PS7 Explained: From Stellar Photons to a Classification Task

A ground-up explanation of Problem Statement 7 — AI-enabled detection of exoplanets from noisy light curves (Bharatiya Antariksh Hackathon 2026, team The Bayesian Blend). Starts at the physics of a single photon and builds, layer by layer, to the exact machine-learning problem we are solving and the classes we must separate. Companions: ps7-exoplanet-light-curves, ps7-how-it-works, ps7-methods-clean, decision-ps3-vs-ps7.


0. The one sentence version

A planet passing in front of its star blocks a sliver of light, so the star looks very slightly, very briefly, and very regularly dimmer. PS7 asks us to (a) find that periodic dimming inside noisy brightness measurements, and (b) decide what actually caused each dip — a planet, or one of several impostors that produce a similar dip for entirely different physical reasons. Part (b) is a classification task, and it is where the competition is won.


1. The raw observable: a light curve

A telescope like TESS or Kepler stares at a patch of sky and, every few minutes, counts the photons arriving from each star. For one star, plotting brightness vs. time gives a light curve.

Everything in this problem is a statement about the shape of $F(t)$.


2. Why a planet makes the star dimmer (the transit)
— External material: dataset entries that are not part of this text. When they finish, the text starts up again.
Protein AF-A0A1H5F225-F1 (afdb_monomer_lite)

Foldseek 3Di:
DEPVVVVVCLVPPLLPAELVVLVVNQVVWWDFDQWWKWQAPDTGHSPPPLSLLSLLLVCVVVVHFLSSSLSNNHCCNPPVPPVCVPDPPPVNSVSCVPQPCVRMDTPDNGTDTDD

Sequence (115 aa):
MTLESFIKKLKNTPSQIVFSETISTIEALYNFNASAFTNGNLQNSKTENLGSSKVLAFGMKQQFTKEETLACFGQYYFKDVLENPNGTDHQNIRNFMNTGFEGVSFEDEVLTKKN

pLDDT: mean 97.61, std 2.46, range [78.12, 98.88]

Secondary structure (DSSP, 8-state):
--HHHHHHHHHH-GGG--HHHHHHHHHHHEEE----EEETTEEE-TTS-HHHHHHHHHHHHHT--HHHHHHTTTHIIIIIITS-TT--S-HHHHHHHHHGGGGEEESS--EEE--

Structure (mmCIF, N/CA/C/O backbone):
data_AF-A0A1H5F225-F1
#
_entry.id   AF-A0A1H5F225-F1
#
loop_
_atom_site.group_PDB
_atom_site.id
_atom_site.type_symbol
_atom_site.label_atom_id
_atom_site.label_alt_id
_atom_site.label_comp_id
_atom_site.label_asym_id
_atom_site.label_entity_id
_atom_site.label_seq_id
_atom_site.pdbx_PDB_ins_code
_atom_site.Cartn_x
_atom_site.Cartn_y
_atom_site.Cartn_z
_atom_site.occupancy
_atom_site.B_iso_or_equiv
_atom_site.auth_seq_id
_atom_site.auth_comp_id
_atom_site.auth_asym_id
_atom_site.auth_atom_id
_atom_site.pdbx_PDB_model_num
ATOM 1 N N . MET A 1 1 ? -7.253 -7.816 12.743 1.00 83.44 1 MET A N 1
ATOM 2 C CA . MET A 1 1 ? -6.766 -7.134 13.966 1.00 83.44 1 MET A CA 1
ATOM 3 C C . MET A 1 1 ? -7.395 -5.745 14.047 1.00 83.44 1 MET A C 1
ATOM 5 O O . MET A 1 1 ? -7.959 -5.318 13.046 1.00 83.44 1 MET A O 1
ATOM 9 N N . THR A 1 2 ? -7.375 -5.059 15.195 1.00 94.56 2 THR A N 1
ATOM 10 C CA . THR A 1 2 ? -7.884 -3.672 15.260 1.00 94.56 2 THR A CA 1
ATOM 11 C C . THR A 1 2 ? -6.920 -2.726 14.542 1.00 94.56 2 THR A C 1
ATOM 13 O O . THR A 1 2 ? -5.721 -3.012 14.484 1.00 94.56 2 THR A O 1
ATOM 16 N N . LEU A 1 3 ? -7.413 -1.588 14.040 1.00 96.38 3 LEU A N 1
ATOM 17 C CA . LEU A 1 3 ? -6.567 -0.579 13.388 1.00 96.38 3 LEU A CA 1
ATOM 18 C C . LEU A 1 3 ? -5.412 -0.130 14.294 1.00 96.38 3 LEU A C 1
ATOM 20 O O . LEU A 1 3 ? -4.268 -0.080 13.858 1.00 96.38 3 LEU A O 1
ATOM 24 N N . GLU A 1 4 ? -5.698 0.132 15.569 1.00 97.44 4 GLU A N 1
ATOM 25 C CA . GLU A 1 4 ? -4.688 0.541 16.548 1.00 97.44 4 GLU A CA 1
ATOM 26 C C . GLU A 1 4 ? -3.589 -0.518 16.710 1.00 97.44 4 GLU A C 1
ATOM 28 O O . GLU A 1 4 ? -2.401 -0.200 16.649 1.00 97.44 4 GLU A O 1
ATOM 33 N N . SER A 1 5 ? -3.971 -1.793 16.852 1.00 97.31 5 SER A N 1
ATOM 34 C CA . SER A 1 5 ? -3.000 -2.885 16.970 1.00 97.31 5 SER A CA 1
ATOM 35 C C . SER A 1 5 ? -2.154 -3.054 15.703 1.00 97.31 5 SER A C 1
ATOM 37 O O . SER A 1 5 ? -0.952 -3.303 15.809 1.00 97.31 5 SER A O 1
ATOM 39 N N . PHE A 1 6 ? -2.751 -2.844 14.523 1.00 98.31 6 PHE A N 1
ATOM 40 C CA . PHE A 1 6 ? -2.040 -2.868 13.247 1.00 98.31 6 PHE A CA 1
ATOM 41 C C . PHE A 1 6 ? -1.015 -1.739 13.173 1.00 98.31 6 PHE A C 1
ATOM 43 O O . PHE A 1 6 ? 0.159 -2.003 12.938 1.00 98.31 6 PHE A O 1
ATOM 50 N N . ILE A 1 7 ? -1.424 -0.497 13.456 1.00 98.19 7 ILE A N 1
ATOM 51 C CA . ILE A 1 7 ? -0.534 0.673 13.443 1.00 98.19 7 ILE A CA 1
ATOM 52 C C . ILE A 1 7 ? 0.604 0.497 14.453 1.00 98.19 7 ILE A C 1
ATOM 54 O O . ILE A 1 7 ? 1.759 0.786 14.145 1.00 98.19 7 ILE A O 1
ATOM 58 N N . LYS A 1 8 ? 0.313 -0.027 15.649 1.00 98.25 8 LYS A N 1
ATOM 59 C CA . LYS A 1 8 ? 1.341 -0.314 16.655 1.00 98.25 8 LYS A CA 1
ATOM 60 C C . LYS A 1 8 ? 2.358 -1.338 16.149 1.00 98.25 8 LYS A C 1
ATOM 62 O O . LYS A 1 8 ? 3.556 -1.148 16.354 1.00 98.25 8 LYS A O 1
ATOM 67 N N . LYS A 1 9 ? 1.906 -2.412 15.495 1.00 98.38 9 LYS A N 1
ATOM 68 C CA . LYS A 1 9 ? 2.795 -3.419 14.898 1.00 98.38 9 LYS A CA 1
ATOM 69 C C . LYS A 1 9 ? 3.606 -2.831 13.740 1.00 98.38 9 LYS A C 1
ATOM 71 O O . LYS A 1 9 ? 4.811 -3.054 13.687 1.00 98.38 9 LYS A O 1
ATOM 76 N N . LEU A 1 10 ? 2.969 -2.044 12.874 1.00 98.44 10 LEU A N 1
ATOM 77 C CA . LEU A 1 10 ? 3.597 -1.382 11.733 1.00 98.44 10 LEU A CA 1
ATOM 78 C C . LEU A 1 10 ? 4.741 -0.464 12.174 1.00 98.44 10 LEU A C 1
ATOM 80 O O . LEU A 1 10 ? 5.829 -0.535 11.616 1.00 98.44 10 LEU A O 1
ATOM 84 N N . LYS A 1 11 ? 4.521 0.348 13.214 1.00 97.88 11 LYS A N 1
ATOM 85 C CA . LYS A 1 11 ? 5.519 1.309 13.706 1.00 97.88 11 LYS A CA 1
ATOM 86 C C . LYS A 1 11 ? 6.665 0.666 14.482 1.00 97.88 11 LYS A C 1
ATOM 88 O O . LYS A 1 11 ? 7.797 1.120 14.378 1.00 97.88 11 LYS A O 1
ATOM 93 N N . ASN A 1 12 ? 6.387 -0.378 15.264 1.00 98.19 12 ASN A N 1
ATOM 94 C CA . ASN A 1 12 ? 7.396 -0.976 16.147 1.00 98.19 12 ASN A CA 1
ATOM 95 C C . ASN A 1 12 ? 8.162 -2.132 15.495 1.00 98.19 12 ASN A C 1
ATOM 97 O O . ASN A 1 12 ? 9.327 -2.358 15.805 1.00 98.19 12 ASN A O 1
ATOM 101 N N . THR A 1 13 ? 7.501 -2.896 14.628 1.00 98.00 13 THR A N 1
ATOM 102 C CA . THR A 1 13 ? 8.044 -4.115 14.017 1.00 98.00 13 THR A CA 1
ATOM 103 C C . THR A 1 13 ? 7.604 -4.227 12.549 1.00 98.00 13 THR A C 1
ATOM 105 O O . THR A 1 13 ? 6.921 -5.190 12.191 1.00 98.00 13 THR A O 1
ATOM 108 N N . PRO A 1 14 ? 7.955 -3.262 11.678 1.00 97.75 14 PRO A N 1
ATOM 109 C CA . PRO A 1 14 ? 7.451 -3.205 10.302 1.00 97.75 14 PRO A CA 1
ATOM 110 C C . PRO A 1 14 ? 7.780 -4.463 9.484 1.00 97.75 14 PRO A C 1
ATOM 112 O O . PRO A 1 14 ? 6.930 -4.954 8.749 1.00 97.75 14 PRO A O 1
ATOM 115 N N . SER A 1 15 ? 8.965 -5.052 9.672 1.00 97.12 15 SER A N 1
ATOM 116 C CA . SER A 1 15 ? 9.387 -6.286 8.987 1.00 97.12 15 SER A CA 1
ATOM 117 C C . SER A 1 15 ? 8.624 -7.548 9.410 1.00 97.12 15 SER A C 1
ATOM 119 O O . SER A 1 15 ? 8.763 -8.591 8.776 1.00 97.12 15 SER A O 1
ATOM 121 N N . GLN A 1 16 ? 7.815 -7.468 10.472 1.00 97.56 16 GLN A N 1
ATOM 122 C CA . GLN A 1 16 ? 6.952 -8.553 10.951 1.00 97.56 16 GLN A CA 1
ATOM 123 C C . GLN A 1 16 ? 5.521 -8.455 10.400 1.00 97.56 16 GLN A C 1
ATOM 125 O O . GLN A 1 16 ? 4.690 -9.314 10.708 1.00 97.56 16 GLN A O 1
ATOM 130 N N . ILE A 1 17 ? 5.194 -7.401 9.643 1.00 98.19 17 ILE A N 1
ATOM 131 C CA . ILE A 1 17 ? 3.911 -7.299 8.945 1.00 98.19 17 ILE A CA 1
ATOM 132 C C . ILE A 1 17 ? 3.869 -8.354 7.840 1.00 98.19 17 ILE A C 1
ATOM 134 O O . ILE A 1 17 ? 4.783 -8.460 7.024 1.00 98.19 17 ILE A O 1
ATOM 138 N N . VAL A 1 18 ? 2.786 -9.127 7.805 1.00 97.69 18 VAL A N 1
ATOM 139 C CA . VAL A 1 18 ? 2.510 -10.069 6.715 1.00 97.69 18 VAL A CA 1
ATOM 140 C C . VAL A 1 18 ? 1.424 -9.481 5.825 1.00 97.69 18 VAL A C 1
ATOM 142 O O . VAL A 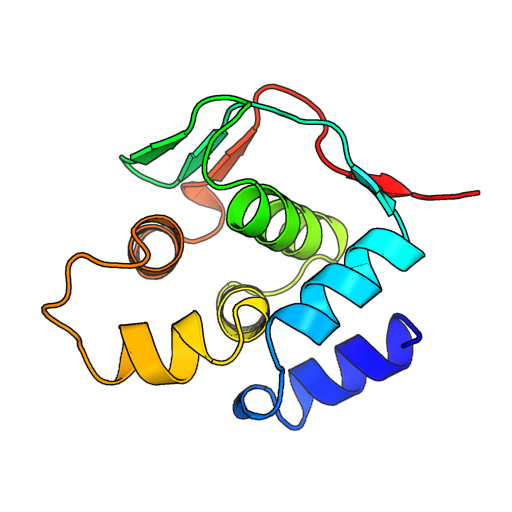1 18 ? 0.450 -8.912 6.316 1.00 97.69 18 VAL A O 1
ATOM 145 N N . PHE A 1 19 ? 1.546 -9.651 4.507 1.00 98.50 19 PHE A N 1
ATOM 146 C CA . PHE A 1 19 ? 0.611 -9.057 3.547 1.00 98.50 19 PHE A CA 1
ATOM 147 C C . PHE A 1 19 ? -0.862 -9.405 3.827 1.00 98.50 19 PHE A C 1
ATOM 149 O O . PHE A 1 19 ? -1.738 -8.545 3.740 1.00 98.50 19 PHE A O 1
ATOM 156 N N . SER A 1 20 ? -1.154 -10.652 4.210 1.00 98.25 20 SER A N 1
ATOM 157 C CA . SER A 1 20 ? -2.519 -11.077 4.539 1.00 98.25 20 SER A CA 1
ATOM 158 C C . SER A 1 20 ? -3.098 -10.354 5.757 1.00 98.25 20 SER A C 1
ATOM 160 O O . SER A 1 20 ? -4.309 -10.135 5.801 1.00 98.25 20 SER A O 1
ATOM 162 N N . GLU A 1 21 ? -2.274 -9.938 6.724 1.00 97.56 21 GLU A N 1
ATOM 163 C CA . GLU A 1 21 ? -2.728 -9.147 7.874 1.00 97.56 21 GLU A CA 1
ATOM 164 C C . GLU A 1 21 ? -3.153 -7.749 7.434 1.00 97.56 21 GLU A C 1
ATOM 166 O O . GLU A 1 21 ? -4.191 -7.257 7.884 1.00 97.56 21 GLU A O 1
ATOM 171 N N . THR A 1 22 ? -2.387 -7.131 6.529 1.00 98.56 22 THR A N 1
ATOM 172 C CA . THR A 1 22 ? -2.736 -5.846 5.916 1.00 98.56 22 THR A CA 1
ATOM 173 C C . THR A 1 22 ? -4.072 -5.953 5.193 1.00 98.56 22 THR A C 1
ATOM 175 O O . THR A 1 22 ? -4.993 -5.196 5.497 1.00 98.56 22 THR A O 1
ATOM 178 N N . ILE A 1 23 ? -4.221 -6.933 4.294 1.00 98.56 23 ILE A N 1
ATOM 179 C CA . ILE A 1 23 ? -5.465 -7.127 3.537 1.00 98.56 23 ILE A CA 1
ATOM 180 C C . ILE A 1 23 ? -6.650 -7.391 4.468 1.00 98.56 23 ILE A C 1
ATOM 182 O O . ILE A 1 23 ? -7.672 -6.721 4.348 1.00 98.56 23 ILE A O 1
ATOM 186 N N . SER A 1 24 ? -6.495 -8.278 5.453 1.00 98.25 24 SER A N 1
ATOM 187 C CA . SER A 1 24 ? -7.565 -8.580 6.414 1.00 98.25 24 SER A CA 1
ATOM 188 C C . SER A 1 24 ? -7.949 -7.358 7.253 1.00 98.25 24 SER A C 1
ATOM 190 O O . SER A 1 24 ? -9.115 -7.177 7.596 1.00 98.25 24 SER A O 1
ATOM 192 N N . THR A 1 25 ? -6.982 -6.502 7.597 1.00 98.31 25 THR A N 1
ATOM 193 C CA . THR A 1 25 ? -7.238 -5.257 8.338 1.00 98.31 25 THR A CA 1
ATOM 194 C C . THR A 1 25 ? -8.007 -4.259 7.478 1.00 98.31 25 THR A C 1
ATOM 196 O O . THR A 1 25 ? -8.985 -3.682 7.946 1.00 98.31 25 THR A O 1
ATOM 199 N N . ILE A 1 26 ? -7.625 -4.100 6.208 1.00 98.44 26 ILE A N 1
ATOM 200 C CA . ILE A 1 26 ? -8.348 -3.252 5.254 1.00 98.44 26 ILE A CA 1
ATOM 201 C C . ILE A 1 26 ? -9.782 -3.753 5.086 1.00 98.44 26 ILE A C 1
ATOM 203 O O . ILE A 1 26 ? -10.723 -2.980 5.235 1.00 98.44 26 ILE A O 1
ATOM 207 N N . GLU A 1 27 ? -9.964 -5.048 4.838 1.00 97.94 27 GLU A N 1
ATOM 208 C CA . GLU A 1 27 ? -11.280 -5.648 4.604 1.00 97.94 27 GLU A CA 1
ATOM 209 C C . GLU A 1 27 ? -12.177 -5.620 5.844 1.00 97.94 27 GLU A C 1
ATOM 211 O O . GLU A 1 27 ? -13.397 -5.540 5.713 1.00 97.94 27 GLU A O 1
ATOM 216 N N . ALA A 1 28 ? -11.611 -5.629 7.052 1.00 97.50 28 ALA A N 1
ATOM 217 C CA . ALA A 1 28 ? -12.381 -5.442 8.278 1.00 97.50 28 ALA A CA 1
ATOM 218 C C . ALA A 1 28 ? -12.895 -4.000 8.444 1.00 97.50 28 ALA A C 1
ATOM 220 O O . ALA A 1 28 ? -13.963 -3.798 9.016 1.00 97.50 28 ALA A O 1
ATOM 221 N N . LEU A 1 29 ? -12.158 -3.003 7.945 1.00 97.50 29 LEU A N 1
ATOM 222 C CA . LEU A 1 29 ? -12.412 -1.580 8.205 1.00 97.50 29 LEU A CA 1
ATOM 223 C C . LEU A 1 29 ? -13.096 -0.844 7.044 1.00 97.50 29 LEU A C 1
ATOM 225 O O . LEU A 1 29 ? -13.726 0.192 7.261 1.00 97.50 29 LEU A O 1
ATOM 229 N N . TYR A 1 30 ? -12.964 -1.354 5.820 1.00 98.38 30 TYR A N 1
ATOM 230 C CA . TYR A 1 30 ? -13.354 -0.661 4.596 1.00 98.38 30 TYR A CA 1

When a planet's orbit is aligned so that, from our viewpoint, it crosses the disk of its star, it occults a small fraction of the star's surface. This is a transit. The star is far too distant to resolve as a disk — we only see its total brightness drop, then recover.

The depth of that drop is set by simple geometry: the planet blocks the fraction of the stellar disk equal to the ratio of their projected areas.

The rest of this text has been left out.